I'm not ready for him to know that yet.

Luckily, the headlines were sufficiently indirect that even if he saw them, he probably wouldn't have connected the dots. And the sheer ubiquity of violence in our culture, perversely enough, means that this story gets coverage for a day or two, then fades away to make room for the next ones. He doesn't know the girl himself.

TW and I have discreetly hidden the last few newspapers.

Yes, he'll eventually have to be exposed to the whole panoply of human behavior, including the inhuman parts. Coming to some sort of terms with the barbarity people are capable of is part of growing up. But for God's sake, he's in first grade. It's too soon. It's just too soon.

For all his astonishing maturity, and his composure beyond his years, he's still a kid. I want him to have that. I'll accept demotion to chauffeur status for sports, and the vaguely patronizing look he gives me when I don't recognize some character from the second Star Wars trilogy. But let him have a few more untroubled years to grow stronger, to develop the perspective and empathy and ability to compartmentalize that lets us read something utterly horrific and then go to work. Without more life behind him, I worry that news like that could just overwhelm him.

At some point, he'll learn about men who think they're entitled to shoot their wives and leave their young children defenseless. I'd just rather he not learn that while he's a young child himself.


Comments:
Wow. Here (Toronto) a crisis team would have descended on the school already, communicated to the classmates, and made grief counselling available.
 
DD, another thoughtful post on parenting. And could I ever relate to the problem with leaving headlines out in the open. This past week, our local daily had an above-the-fold story on a father who was arrested (felon in possession of a gun, negligence, etc.) after his four-year-old shot his two-year-old brother in the head. The headline read something like, "Dad arrested after son is shot." I was afraid my son (age seven) would think the father had shot his son, so I flipped the section over.
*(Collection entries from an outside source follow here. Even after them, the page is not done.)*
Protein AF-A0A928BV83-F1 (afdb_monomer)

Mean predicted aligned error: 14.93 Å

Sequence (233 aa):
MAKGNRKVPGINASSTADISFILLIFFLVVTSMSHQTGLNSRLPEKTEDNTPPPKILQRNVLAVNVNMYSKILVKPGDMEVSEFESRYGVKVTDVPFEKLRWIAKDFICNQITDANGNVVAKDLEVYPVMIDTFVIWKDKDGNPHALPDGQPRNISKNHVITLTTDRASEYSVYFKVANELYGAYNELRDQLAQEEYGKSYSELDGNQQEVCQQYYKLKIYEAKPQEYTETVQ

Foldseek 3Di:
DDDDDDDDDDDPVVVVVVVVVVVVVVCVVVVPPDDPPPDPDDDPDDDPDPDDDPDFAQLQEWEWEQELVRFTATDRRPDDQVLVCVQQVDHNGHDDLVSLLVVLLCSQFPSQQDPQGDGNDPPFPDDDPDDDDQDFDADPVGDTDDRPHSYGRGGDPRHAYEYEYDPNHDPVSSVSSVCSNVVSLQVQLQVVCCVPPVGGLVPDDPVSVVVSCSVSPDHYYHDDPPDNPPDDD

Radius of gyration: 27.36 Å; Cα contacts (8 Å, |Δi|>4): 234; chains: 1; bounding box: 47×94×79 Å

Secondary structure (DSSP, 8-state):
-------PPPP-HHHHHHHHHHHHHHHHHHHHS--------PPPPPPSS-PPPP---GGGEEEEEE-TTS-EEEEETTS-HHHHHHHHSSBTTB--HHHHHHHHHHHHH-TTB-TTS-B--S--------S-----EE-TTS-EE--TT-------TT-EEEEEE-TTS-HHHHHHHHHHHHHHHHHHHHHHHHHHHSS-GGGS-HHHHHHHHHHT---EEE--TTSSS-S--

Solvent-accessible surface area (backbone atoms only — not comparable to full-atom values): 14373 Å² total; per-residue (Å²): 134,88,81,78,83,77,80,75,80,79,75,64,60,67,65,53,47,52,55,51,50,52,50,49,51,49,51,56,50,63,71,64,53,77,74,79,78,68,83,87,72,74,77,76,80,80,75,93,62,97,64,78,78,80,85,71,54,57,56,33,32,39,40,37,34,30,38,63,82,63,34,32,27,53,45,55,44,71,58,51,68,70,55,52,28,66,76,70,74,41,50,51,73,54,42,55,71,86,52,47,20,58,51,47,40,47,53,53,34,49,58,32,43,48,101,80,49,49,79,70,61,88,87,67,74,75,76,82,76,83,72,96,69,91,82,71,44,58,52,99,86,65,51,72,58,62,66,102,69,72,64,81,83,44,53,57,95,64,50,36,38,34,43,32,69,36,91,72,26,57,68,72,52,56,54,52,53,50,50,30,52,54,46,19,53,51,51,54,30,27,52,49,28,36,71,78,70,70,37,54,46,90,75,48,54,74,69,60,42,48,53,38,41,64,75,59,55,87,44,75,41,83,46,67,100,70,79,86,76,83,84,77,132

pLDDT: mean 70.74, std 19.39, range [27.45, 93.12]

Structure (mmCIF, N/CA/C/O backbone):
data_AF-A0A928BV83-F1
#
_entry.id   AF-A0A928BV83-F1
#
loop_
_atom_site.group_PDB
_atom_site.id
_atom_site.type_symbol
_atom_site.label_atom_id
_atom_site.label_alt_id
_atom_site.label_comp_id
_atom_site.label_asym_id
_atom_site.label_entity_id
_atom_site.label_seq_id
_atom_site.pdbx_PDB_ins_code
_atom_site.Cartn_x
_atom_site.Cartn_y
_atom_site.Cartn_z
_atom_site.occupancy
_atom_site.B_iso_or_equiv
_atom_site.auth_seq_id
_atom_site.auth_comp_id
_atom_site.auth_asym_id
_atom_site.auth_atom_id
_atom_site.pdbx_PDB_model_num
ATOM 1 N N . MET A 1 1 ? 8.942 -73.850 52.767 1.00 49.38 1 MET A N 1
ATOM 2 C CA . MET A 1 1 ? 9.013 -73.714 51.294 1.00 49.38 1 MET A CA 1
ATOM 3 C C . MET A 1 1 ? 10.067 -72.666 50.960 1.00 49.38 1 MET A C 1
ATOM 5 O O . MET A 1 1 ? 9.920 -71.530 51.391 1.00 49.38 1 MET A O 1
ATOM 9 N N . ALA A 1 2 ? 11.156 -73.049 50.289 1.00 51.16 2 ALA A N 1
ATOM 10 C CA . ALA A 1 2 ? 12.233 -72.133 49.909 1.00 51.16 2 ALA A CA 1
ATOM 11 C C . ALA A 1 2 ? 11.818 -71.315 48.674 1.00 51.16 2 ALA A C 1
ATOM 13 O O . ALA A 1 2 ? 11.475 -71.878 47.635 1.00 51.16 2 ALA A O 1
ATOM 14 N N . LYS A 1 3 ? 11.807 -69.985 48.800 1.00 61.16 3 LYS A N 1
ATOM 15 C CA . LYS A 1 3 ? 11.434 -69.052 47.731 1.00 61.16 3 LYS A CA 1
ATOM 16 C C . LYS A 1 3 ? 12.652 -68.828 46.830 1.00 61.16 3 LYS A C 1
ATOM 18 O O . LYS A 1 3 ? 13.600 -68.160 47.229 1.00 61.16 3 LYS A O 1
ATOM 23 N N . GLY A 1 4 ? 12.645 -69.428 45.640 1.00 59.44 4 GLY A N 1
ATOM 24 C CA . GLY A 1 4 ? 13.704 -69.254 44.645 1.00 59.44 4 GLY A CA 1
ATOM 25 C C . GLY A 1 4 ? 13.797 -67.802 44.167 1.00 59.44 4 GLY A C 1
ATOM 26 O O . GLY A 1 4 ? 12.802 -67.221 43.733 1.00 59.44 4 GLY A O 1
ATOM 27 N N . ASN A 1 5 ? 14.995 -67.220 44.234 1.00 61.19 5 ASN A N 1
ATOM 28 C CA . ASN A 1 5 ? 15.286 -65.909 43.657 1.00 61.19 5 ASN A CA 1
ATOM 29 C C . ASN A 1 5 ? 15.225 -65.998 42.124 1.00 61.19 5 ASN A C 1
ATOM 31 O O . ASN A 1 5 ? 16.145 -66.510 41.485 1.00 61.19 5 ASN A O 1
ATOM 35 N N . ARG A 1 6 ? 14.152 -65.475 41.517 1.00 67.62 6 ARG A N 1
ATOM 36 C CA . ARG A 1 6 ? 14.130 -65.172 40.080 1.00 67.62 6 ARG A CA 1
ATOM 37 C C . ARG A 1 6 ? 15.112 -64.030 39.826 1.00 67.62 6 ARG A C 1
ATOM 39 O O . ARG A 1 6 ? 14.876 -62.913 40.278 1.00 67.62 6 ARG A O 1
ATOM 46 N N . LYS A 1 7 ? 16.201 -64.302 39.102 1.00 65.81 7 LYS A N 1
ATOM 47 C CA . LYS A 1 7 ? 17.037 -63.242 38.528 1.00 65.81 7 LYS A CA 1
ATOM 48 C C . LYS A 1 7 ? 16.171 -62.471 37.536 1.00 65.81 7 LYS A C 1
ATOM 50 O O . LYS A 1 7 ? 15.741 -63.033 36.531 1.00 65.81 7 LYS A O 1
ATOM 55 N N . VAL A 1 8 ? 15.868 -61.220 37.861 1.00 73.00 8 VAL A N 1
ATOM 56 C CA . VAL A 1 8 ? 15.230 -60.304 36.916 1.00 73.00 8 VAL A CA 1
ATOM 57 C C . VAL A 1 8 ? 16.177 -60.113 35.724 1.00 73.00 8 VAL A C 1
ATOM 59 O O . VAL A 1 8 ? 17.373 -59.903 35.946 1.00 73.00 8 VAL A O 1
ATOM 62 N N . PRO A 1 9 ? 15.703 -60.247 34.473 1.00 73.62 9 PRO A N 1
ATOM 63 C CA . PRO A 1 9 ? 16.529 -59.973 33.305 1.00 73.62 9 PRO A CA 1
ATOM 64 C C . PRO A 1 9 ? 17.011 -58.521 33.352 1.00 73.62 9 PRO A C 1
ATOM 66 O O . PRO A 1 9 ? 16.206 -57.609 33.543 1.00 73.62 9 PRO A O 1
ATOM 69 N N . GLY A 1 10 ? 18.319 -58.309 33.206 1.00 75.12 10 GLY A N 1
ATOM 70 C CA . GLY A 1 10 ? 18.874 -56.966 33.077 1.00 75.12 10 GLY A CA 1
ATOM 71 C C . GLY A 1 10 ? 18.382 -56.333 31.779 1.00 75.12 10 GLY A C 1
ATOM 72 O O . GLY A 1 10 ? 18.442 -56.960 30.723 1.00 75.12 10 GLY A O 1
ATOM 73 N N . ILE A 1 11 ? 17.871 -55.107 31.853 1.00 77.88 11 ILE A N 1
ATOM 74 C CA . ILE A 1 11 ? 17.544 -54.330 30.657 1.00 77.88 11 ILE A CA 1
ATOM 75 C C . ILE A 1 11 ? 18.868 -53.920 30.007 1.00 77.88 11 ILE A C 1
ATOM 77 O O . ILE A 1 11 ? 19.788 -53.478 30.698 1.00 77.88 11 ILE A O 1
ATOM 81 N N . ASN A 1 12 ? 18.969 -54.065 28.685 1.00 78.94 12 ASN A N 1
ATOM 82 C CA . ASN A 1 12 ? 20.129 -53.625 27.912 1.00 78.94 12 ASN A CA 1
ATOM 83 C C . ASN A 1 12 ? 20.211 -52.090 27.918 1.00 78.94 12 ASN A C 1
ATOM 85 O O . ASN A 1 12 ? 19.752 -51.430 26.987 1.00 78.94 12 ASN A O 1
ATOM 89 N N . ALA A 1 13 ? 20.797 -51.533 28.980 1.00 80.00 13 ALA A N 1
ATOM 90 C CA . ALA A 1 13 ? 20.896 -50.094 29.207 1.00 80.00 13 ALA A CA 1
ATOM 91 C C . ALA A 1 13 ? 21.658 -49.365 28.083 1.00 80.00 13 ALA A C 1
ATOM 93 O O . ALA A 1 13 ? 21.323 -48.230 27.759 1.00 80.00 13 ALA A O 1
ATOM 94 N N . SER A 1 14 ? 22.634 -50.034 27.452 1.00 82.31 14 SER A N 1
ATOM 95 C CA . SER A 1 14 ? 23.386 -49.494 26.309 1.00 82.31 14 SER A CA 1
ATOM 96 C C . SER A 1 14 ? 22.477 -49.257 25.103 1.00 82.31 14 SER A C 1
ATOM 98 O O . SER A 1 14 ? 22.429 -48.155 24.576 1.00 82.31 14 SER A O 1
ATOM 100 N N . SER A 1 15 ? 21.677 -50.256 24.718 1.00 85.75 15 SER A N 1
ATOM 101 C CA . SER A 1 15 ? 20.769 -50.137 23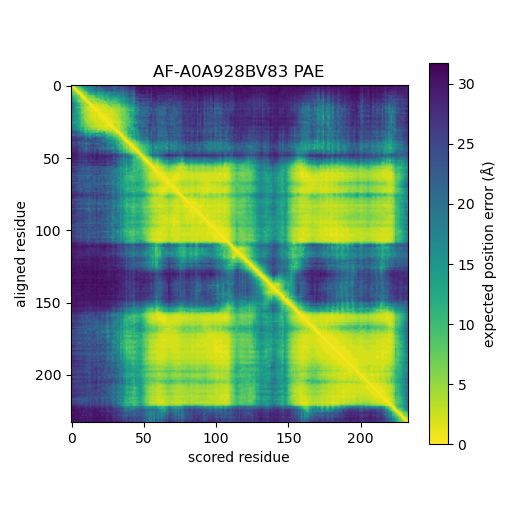.572 1.00 85.75 15 SER A CA 1
ATOM 102 C C . SER A 1 15 ? 19.658 -49.117 23.824 1.00 85.75 15 SER A C 1
ATOM 104 O O . SER A 1 15 ? 19.274 -48.387 22.916 1.00 85.75 15 SER A O 1
ATOM 106 N N . THR A 1 16 ? 19.155 -49.020 25.060 1.00 88.81 16 THR A N 1
ATOM 107 C CA . THR A 1 16 ? 18.182 -47.979 25.420 1.00 88.81 16 THR A CA 1
ATOM 108 C C . THR A 1 16 ? 18.802 -46.583 25.430 1.00 88.81 16 THR A C 1
ATOM 110 O O . THR A 1 16 ? 18.121 -45.625 25.068 1.00 88.81 16 THR A O 1
ATOM 113 N N . ALA A 1 17 ? 20.075 -46.454 25.816 1.00 90.50 17 ALA A N 1
ATOM 114 C CA . ALA A 1 17 ? 20.791 -45.182 25.802 1.00 90.50 17 A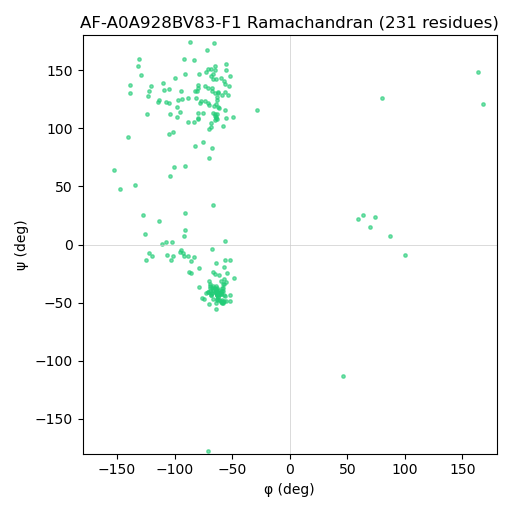LA A CA 1
ATOM 115 C C . ALA A 1 17 ? 21.032 -44.693 24.367 1.00 90.50 17 ALA A C 1
ATOM 117 O O . ALA A 1 17 ? 20.744 -43.534 24.082 1.00 90.50 17 ALA A O 1
ATOM 118 N N . ASP A 1 18 ? 21.440 -45.576 23.453 1.00 91.62 18 ASP A N 1
ATOM 119 C CA . ASP A 1 18 ? 21.653 -45.227 22.043 1.00 91.62 18 ASP A CA 1
ATOM 120 C C . ASP A 1 18 ? 20.348 -44.785 21.363 1.00 91.62 18 ASP A C 1
ATOM 122 O O . ASP A 1 18 ? 20.308 -43.754 20.692 1.00 91.62 18 ASP A O 1
ATOM 126 N N . ILE A 1 19 ? 19.242 -45.503 21.605 1.00 90.75 19 ILE A N 1
ATOM 127 C CA . ILE A 1 19 ? 17.914 -45.128 21.090 1.00 90.75 19 ILE A CA 1
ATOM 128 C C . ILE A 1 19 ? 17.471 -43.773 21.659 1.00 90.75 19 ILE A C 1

The below-the-fold story was about a candidate for the state legislature who's been in bed (so to speak) with porn businesses. Maybe I'm a prude, but I didn't want to have to define "porn" for a seven-year-old. So I hid that section and left the sports section on top. And yet I want the kid to read newspapers -- as so many of my students do not! Not easy striking the right balance between encouraging the current-events bug and protecting the innocence of a not-quite big kid.
 
Just wait till he gets old enough to begin turning his healthy skepticism on *your* cherished viewpoints!

Been there, done that- your time will come- "the natural order of things" I suppose.

Has any credible research been done on the chain of views/values over generations in the same family unit?

It's amazing how much smarter my father got as I got older (and how much dumber my teenagers thought I was). . . !
 
As a teacher of students TB's age, I want to applaud you on two fronts:

First, in the internet and television driven age you not only read to and with your children, you model reading as a fun activity. By enjoying a newspaper over breakfast you are showing him that the printed word is a vital and exciting part of life. This does remarkable things for a child's life-long view of reading and learning.

Second, thank you for setting boundaries and recognizing that violence is NOT appropriate entertainment material for children. As an intelligent small child TB is at a particularly vulnerable stage - he understands intellectually more than he can deal with emotionally. I see so many children who's parents attempt to give them "freedom" and wind up simply scaring and confusing them. Some parents seem to think that they are holding children back or being somehow selfish by not exposing them to the "real" world. The truth seems to me, however, to be that the adult world is simply not a safe or appropriate place
for children, and it is our job as their stewards to make careful judgement calls about what they should experience and when.

In short, from someone who has studied child-psychology and has a vested interest in the development of young children, keep up the good work!